Monday, November 28, 2011

The Crime of Being Different


If I lived in Iran and had the choice to wear the mandatory hejab (scarf and knee-length tunic) typical in that country, or to go bare-headed, I’d choose the latter. It’s a lot more natural to me, and I’ve not yet mastered the fine art of keeping the scarf on my head. It tends to fall off, and I have to constantly tug it up again, which can get rather tedious. There are certain situations where I’d wear hejab voluntarily – while visiting shrines, attending religious ceremonies, or as a guest in a traditional family’s home. But these things are not frequent items on my itinerary during a trip to Iran.

Of course, I don’t have much say in what I get to wear on the street, since hejab in public spaces is the law in the Islamic Republic, and I’m a law-abiding traveler who respects the rules and customs of every country I travel to, whether I like them or not. The way I see it, my struggles with the elusive scarf are more than worth the price of entry into such a fascinating society.

Still, I’m well aware that many Iranian women do find the hejab requirement a burden. But not for the reasons often cited in the West, where may people see hejab as the most visible symbol of women’s oppression in the Islamic world. But to Iranian women, hejab itself is not a sign of oppression, but the fact that the generic garment removes the choice of expressing one’s personal style and individuality.

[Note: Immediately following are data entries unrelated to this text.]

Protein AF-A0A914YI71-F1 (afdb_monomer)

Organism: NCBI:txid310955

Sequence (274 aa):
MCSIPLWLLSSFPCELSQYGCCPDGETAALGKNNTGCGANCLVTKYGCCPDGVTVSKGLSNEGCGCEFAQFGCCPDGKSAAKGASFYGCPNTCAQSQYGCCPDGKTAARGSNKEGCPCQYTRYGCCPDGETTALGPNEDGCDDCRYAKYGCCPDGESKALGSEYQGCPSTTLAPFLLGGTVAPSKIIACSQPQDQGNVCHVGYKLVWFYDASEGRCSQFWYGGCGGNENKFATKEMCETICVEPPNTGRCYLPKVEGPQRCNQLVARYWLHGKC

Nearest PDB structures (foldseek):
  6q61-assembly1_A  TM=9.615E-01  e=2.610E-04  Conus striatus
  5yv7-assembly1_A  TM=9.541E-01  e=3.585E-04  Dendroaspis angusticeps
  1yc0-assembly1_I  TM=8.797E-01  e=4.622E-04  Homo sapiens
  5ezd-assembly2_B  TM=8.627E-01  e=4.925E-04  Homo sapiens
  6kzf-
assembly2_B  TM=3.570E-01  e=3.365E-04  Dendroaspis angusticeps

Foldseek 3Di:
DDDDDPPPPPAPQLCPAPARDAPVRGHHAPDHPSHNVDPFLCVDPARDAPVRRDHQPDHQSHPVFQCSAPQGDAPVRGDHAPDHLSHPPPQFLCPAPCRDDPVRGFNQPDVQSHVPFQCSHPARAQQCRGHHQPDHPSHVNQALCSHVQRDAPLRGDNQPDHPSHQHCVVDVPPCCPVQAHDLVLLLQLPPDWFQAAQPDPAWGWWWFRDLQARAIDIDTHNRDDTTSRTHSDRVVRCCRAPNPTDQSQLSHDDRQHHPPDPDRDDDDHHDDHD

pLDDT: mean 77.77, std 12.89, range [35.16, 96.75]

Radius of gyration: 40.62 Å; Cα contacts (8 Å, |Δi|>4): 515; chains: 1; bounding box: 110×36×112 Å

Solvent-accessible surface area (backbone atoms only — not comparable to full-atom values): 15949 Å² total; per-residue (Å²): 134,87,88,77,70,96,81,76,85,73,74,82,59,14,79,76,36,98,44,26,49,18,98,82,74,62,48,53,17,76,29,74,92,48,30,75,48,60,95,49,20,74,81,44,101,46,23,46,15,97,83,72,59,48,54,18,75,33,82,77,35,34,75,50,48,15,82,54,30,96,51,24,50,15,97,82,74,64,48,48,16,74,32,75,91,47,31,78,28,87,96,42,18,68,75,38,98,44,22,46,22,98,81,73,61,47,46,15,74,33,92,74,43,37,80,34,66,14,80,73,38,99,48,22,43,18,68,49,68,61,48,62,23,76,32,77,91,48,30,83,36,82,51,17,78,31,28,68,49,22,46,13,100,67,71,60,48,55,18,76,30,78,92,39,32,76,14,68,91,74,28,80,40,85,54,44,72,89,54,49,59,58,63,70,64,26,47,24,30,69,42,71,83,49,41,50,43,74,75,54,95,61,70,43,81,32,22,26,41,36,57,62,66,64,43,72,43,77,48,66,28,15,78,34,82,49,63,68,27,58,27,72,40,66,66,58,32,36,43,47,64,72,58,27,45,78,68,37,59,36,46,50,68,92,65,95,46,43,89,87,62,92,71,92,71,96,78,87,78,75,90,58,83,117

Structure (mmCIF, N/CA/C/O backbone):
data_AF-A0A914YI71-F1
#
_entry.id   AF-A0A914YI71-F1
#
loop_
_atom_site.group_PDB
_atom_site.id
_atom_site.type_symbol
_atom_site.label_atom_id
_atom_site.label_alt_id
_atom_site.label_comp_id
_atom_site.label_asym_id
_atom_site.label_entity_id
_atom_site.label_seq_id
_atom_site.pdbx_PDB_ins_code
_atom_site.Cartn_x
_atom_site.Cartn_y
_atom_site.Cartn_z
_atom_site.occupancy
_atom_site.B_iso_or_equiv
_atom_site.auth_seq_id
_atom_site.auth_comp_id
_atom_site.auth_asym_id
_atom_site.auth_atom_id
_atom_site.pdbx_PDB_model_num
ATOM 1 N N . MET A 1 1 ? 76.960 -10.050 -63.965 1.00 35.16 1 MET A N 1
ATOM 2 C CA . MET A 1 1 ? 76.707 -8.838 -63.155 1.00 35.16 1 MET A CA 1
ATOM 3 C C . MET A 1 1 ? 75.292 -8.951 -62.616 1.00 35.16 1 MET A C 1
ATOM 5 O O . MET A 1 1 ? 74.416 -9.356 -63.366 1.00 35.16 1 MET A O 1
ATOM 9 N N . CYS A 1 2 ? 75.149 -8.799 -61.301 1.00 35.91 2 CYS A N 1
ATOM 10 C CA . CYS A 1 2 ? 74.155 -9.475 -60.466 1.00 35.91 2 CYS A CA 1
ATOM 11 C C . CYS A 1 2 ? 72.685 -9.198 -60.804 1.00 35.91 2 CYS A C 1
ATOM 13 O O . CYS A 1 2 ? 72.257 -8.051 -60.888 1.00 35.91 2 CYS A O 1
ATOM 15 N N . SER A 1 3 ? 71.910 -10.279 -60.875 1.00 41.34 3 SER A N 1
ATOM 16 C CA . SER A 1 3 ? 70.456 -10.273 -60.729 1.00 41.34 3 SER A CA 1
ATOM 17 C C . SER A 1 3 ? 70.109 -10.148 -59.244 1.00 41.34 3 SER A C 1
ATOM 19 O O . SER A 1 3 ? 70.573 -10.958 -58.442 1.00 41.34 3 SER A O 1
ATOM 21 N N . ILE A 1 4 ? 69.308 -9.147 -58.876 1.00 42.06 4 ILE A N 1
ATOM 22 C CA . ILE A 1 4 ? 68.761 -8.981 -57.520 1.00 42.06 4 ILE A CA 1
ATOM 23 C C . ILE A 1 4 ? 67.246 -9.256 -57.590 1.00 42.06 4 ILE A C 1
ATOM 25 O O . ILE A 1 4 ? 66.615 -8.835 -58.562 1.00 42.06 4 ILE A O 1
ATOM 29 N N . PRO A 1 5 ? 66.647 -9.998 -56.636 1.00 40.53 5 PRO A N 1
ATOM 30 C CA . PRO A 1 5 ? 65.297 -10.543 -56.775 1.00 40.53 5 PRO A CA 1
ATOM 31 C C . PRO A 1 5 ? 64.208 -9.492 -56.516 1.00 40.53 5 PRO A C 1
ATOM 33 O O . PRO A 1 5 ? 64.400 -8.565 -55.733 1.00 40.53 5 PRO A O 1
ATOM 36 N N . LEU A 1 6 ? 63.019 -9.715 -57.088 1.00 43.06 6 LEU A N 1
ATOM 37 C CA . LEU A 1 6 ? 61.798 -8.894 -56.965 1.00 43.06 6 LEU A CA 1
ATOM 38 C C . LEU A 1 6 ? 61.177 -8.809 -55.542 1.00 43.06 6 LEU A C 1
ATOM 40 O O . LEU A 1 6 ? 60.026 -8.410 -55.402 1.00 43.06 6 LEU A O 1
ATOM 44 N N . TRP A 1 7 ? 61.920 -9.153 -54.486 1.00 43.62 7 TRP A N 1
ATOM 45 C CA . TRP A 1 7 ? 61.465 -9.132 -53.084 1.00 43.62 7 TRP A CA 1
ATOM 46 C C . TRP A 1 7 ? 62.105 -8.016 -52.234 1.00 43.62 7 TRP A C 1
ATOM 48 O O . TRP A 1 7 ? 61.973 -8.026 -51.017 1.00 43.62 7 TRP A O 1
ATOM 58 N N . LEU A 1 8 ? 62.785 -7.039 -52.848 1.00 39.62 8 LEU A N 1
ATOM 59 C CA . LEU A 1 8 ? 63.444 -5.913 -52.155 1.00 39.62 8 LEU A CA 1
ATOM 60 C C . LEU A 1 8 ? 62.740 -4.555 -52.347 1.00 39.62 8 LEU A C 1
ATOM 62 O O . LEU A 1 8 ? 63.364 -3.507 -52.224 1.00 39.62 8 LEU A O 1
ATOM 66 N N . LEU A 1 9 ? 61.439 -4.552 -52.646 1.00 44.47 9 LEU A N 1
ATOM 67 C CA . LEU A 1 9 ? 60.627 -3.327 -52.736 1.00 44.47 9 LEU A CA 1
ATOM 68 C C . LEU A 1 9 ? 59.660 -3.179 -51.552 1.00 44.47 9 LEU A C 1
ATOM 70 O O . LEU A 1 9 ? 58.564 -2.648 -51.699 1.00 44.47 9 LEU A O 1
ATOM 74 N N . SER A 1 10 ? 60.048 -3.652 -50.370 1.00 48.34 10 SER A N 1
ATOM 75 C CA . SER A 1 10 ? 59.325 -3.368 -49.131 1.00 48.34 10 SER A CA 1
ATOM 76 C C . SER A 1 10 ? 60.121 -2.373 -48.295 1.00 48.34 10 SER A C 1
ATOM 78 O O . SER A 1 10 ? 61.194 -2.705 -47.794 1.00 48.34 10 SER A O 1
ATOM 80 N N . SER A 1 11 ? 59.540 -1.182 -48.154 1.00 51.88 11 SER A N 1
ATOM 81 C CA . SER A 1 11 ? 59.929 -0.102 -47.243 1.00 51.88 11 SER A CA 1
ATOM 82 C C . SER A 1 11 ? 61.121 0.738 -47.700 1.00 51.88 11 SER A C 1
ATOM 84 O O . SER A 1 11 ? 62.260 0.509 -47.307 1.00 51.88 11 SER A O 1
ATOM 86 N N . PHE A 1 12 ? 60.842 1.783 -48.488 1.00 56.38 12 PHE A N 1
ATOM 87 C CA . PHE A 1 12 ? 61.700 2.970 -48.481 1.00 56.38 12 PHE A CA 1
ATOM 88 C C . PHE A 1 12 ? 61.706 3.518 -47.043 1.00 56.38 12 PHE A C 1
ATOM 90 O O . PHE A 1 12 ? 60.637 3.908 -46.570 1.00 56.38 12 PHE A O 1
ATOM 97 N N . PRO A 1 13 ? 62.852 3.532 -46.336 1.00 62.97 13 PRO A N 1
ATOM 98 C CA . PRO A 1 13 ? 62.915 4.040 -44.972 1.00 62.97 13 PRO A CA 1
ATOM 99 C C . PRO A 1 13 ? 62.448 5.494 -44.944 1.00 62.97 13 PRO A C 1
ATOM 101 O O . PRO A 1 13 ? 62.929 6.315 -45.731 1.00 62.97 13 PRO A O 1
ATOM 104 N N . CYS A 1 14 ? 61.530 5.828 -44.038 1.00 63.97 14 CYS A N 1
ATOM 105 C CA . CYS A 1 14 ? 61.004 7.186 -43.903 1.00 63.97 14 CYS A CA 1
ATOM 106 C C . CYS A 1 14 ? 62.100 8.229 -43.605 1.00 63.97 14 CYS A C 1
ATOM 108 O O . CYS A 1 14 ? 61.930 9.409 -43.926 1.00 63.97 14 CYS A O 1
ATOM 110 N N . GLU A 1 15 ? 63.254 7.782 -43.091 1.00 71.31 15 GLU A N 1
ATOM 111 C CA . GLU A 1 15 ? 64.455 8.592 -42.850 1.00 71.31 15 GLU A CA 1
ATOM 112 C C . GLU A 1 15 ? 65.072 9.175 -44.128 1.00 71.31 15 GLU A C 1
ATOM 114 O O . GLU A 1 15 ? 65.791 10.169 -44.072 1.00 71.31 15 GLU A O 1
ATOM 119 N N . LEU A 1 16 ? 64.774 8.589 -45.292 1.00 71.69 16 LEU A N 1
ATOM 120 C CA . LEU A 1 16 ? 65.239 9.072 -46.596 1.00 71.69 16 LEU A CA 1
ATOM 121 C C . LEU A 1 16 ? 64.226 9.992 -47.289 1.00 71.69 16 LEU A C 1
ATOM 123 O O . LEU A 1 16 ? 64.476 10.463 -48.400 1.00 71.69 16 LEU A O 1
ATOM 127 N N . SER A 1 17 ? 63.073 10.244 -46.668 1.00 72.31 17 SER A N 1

I wish someone had mentioned this to French President Nicolas Sarkozy last spring before his government passed a law prohibiting Muslim women from wearing the full veil in public. The item the law refers to is the niqab, a piece of cloth worn across the face and hiding everything but the eyes.

Sarkozy sold the niqab ban to the public as the need to “liberate” women from the “prison” of their Islamic dress code. Huh? Did anyone ask the women whether they wanted to be liberated? Whether they felt “imprisoned?” Does anyone in the 21st century still believe that Muslim women are not allowed to draw breath unless their fathers, brothers, and husbands grant permission?

It could be (and has been) argued that the niqab is a religious symbol and a secular society is justified in banning it in public, along with the symbols of other religions. In fact, this was the argument behind the 2004 decision to prohibit girls from wearing headscarves in French schools. (At least there was no pretense about “liberating” them from their scarves.)

But is the veil really a religious symbol, like a Christian cross, the Star of David, or the Muslim crescent? I doubt many veiled Muslim women would see it that way. They wear the veil because, to them, it is required for a woman to protect her modesty. And if the niqab is a religious symbol, then why not the khefiyeh (the checked scarf that many Arab men wear on their heads)? Why should only women be singled out?

Interestingly, in the months since France’s niqab law went into force, it has rarely been applied. Only a handful of veiled women have been arrested or fined, even though many are simply ignoring the ban. Unfortunately, attacks (both verbal and physical) against veiled women are on the rise. Bus drivers refuse to allow these women to board, shopkeepers and restaurants deny them service, people on the streets hurl insults and sexual innuendo at them. For many, a trip to run errands or drop children off at school has become an ordeal.

This unfortunate trend isn’t coming out of the blue. There has long been an attitude of suspicion against Islam in Western societies. Even here in the United States, I sometimes feel a sense of disapproval when people give me startled and sometimes pitying looks after learning I am married to an Iranian. But when a legislative body passes a law as discriminatory as the niqab ban, it gives people license to express and act on attitudes they would otherwise have kept to themselves.

But let’s call a spade a spade, shall we? The niqab ban isn’t a form of liberation. It’s islamophobia.